DATA TO EXAMINE Start Marker

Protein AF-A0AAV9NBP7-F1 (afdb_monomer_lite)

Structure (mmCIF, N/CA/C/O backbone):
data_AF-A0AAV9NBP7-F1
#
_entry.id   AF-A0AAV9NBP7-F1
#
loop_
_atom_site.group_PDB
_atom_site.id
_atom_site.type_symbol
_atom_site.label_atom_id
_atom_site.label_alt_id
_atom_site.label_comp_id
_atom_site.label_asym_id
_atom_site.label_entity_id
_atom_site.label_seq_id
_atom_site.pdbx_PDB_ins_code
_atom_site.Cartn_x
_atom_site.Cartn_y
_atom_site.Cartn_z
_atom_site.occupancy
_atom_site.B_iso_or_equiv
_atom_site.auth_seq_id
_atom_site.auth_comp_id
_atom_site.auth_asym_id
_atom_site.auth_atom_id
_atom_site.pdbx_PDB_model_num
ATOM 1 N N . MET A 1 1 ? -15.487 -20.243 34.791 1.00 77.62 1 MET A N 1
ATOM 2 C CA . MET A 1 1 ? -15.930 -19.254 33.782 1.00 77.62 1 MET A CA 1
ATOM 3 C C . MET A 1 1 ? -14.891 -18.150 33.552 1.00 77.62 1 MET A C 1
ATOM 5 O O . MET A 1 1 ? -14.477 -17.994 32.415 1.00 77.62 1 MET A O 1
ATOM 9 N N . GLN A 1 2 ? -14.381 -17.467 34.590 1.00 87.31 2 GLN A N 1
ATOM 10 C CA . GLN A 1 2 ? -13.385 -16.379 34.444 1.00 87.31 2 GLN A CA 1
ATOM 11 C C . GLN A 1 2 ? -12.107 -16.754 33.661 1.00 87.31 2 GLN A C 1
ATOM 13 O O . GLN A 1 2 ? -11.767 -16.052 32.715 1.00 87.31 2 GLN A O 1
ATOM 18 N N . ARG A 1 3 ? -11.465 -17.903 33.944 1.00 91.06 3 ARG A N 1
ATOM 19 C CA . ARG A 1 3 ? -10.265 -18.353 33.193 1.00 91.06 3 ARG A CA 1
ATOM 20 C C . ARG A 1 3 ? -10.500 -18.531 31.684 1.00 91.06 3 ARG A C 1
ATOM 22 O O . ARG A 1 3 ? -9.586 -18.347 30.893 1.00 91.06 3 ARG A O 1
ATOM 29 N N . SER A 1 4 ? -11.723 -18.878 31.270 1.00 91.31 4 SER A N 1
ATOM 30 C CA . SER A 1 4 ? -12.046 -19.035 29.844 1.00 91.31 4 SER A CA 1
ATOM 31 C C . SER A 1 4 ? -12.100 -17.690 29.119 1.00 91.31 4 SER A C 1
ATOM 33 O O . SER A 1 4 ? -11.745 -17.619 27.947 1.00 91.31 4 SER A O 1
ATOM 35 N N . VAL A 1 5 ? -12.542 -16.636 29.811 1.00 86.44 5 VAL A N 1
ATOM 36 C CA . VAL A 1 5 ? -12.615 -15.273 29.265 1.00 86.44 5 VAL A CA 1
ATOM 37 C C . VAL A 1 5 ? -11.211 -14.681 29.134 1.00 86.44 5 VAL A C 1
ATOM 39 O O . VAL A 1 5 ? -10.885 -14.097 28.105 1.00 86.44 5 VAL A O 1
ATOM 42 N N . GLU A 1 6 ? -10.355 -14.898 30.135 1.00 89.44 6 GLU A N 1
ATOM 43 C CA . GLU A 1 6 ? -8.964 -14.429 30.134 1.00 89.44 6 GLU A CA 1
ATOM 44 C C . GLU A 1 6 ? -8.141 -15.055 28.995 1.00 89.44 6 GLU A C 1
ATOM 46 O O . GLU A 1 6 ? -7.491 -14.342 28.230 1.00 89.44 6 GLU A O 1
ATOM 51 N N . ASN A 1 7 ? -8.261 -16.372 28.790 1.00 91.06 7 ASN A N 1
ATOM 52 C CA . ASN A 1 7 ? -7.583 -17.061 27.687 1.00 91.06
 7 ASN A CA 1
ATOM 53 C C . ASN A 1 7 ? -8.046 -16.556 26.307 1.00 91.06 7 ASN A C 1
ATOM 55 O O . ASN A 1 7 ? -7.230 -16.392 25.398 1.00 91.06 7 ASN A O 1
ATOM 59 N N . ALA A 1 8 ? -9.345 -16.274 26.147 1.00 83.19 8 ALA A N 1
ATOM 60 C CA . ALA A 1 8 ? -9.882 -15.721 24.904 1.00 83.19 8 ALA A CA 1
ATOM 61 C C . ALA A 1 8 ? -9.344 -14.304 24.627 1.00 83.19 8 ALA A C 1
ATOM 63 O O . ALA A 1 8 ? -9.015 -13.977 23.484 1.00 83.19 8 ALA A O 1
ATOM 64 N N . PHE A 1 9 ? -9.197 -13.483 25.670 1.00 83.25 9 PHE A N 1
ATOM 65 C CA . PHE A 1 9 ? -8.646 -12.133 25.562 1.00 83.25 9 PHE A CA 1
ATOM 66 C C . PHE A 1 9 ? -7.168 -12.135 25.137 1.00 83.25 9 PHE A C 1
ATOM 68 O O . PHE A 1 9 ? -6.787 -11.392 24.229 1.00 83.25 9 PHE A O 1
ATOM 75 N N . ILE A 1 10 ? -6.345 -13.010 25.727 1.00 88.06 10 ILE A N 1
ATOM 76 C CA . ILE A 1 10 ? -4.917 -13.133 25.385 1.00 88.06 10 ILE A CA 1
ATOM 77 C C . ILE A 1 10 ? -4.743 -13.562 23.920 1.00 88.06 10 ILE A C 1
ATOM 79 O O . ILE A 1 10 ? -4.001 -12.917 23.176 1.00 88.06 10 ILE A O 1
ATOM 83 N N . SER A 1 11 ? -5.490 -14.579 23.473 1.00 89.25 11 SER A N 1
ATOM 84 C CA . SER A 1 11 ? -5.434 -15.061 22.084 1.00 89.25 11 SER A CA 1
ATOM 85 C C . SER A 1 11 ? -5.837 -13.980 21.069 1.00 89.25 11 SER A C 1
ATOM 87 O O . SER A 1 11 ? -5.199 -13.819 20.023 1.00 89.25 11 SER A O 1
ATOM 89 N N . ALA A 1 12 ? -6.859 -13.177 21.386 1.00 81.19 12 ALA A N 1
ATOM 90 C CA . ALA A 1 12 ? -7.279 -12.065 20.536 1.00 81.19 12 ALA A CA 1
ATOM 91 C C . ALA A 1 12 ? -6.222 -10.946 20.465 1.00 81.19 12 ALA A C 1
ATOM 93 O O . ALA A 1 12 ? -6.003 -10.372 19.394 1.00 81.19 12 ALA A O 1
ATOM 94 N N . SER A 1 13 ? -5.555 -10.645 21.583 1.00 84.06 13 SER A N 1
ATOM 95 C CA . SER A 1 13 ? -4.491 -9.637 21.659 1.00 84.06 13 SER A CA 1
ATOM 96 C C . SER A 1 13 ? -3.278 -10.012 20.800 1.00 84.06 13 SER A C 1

DATA TO EXAMINE End Marker

Please set down the whole listing above without altering a single line.

## EXERCISE RESPONSE
Protein AF-A0AAV9NBP7-F1 (afdb_monomer_lite)

Structure (mmCIF, N/CA/C/O backbone):
data_AF-A0AAV9NBP7-F1
#
_entry.id   AF-A0AAV9NBP7-F1
#
loop_
_atom_site.group_PDB
_atom_site.id
_atom_site.type_symbol
_atom_site.label_atom_id
_atom_site.label_alt_id
_atom_site.label_comp_id
_atom_site.label_asym_id
_atom_site.label_entity_id
_atom_site.label_seq_id
_atom_site.pdbx_PDB_ins_code
_atom_site.Cartn_x
_atom_site.Cartn_y
_atom_site.Cartn_z
_atom_site.occupancy
_atom_site.B_iso_or_equiv
_atom_site.auth_seq_id
_atom_site.auth_comp_id
_atom_site.auth_asym_id
_atom_site.auth_atom_id
_atom_site.pdbx_PDB_model_num
ATOM 1 N N . MET A 1 1 ? -15.487 -20.243 34.791 1.00 77.62 1 MET A N 1
ATOM 2 C CA . MET A 1 1 ? -15.930 -19.254 33.782 1.00 77.62 1 MET A CA 1
ATOM 3 C C . MET A 1 1 ? -14.891 -18.150 33.552 1.00 77.62 1 MET A C 1
ATOM 5 O O . MET A 1 1 ? -14.477 -17.994 32.415 1.00 77.62 1 MET A O 1
ATOM 9 N N . GLN A 1 2 ? -14.381 -17.467 34.590 1.00 87.31 2 GLN A N 1
ATOM 10 C CA . GLN A 1 2 ? -13.385 -16.379 34.444 1.00 87.31 2 GLN A CA 1
ATOM 11 C C . GLN A 1 2 ? -12.107 -16.754 33.661 1.00 87.31 2 GLN A C 1
ATOM 13 O O . GLN A 1 2 ? -11.767 -16.052 32.715 1.00 87.31 2 GLN A O 1
ATOM 18 N N . ARG A 1 3 ? -11.465 -17.903 33.944 1.00 91.06 3 ARG A N 1
ATOM 19 C CA . ARG A 1 3 ? -10.265 -18.353 33.193 1.00 91.06 3 ARG A CA 1
ATOM 20 C C . ARG A 1 3 ? -10.500 -18.531 31.684 1.00 91.06 3 ARG A C 1
ATOM 22 O O . ARG A 1 3 ? -9.586 -18.347 30.893 1.00 91.06 3 ARG A O 1
ATOM 29 N N . SER A 1 4 ? -11.723 -18.878 31.270 1.00 91.31 4 SER A N 1
ATOM 30 C CA . SER A 1 4 ? -12.046 -19.035 29.844 1.00 91.31 4 SER A CA 1
ATOM 31 C C . SER A 1 4 ? -12.100 -17.690 29.119 1.00 91.31 4 SER A C 1
ATOM 33 O O . SER A 1 4 ? -11.745 -17.619 27.947 1.00 91.31 4 SER A O 1
ATOM 35 N N . VAL A 1 5 ? -12.542 -16.636 29.811 1.00 86.44 5 VAL A N 1
ATOM 36 C CA . VAL A 1 5 ? -12.615 -15.273 29.265 1.00 86.44 5 VAL A CA 1
ATOM 37 C C . VAL A 1 5 ? -11.211 -14.681 29.134 1.00 86.44 5 VAL A C 1
ATOM 39 O O . VAL A 1 5 ? -10.885 -14.097 28.105 1.00 86.44 5 VAL A O 1
ATOM 42 N N . GLU A 1 6 ? -10.355 -14.898 30.135 1.00 89.44 6 GLU A N 1
ATOM 43 C CA . GLU A 1 6 ? -8.964 -14.429 30.134 1.00 89.44 6 GLU A CA 1
ATOM 44 C C . GLU A 1 6 ? -8.141 -15.055 28.995 1.00 89.44 6 GLU A C 1
ATOM 46 O O . GLU A 1 6 ? -7.491 -14.342 28.230 1.00 89.44 6 GLU A O 1
ATOM 51 N N . ASN A 1 7 ? -8.261 -16.372 28.790 1.00 91.06 7 ASN A N 1
ATOM 52 C CA . ASN A 1 7 ? -7.583 -17.061 27.687 1.00 91.06
 7 ASN A CA 1
ATOM 53 C C . ASN A 1 7 ? -8.046 -16.556 26.307 1.00 91.06 7 ASN A C 1
ATOM 55 O O . ASN A 1 7 ? -7.230 -16.392 25.398 1.00 91.06 7 ASN A O 1
ATOM 59 N N . ALA A 1 8 ? -9.345 -16.274 26.147 1.00 83.19 8 ALA A N 1
ATOM 60 C CA . ALA A 1 8 ? -9.882 -15.721 24.904 1.00 83.19 8 ALA A CA 1
ATOM 61 C C . ALA A 1 8 ? -9.344 -14.304 24.627 1.00 83.19 8 ALA A C 1
ATOM 63 O O . ALA A 1 8 ? -9.015 -13.977 23.484 1.00 83.19 8 ALA A O 1
ATOM 64 N N . PHE A 1 9 ? -9.197 -13.483 25.670 1.00 83.25 9 PHE A N 1
ATOM 65 C CA . PHE A 1 9 ? -8.646 -12.133 25.562 1.00 83.25 9 PHE A CA 1
ATOM 66 C C . PHE A 1 9 ? -7.168 -12.135 25.137 1.00 83.25 9 PHE A C 1
ATOM 68 O O . PHE A 1 9 ? -6.787 -11.392 24.229 1.00 83.25 9 PHE A O 1
ATOM 75 N N . ILE A 1 10 ? -6.345 -13.010 25.727 1.00 88.06 10 ILE A N 1
ATOM 76 C CA . ILE A 1 10 ? -4.917 -13.133 25.385 1.00 88.06 10 ILE A CA 1
ATOM 77 C C . ILE A 1 10 ? -4.743 -13.562 23.920 1.00 88.06 10 ILE A C 1
ATOM 79 O O . ILE A 1 10 ? -4.001 -12.917 23.176 1.00 88.06 10 ILE A O 1
ATOM 83 N N . SER A 1 11 ? -5.490 -14.579 23.473 1.00 89.25 11 SER A N 1
ATOM 84 C CA . SER A 1 11 ? -5.434 -15.061 22.084 1.00 89.25 11 SER A CA 1
ATOM 85 C C . SER A 1 11 ? -5.837 -13.980 21.069 1.00 89.25 11 SER A C 1
ATOM 87 O O . SER A 1 11 ? -5.199 -13.819 20.023 1.00 89.25 11 SER A O 1
ATOM 89 N N . ALA A 1 12 ? -6.859 -13.177 21.386 1.00 81.19 12 ALA A N 1
ATOM 90 C CA . ALA A 1 12 ? -7.279 -12.065 20.536 1.00 81.19 12 ALA A CA 1
ATOM 91 C C . ALA A 1 12 ? -6.222 -10.946 20.465 1.00 81.19 12 ALA A C 1
ATOM 93 O O . ALA A 1 12 ? -6.003 -10.372 19.394 1.00 81.19 12 ALA A O 1
ATOM 94 N N . SER A 1 13 ? -5.555 -10.645 21.583 1.00 84.06 13 SER A N 1
ATOM 95 C CA . SER A 1 13 ? -4.491 -9.637 21.659 1.00 84.06 13 SER A CA 1
ATOM 96 C C . SER A 1 13 ? -3.278 -10.012 20.800 1.00 84.06 13 SER A C 1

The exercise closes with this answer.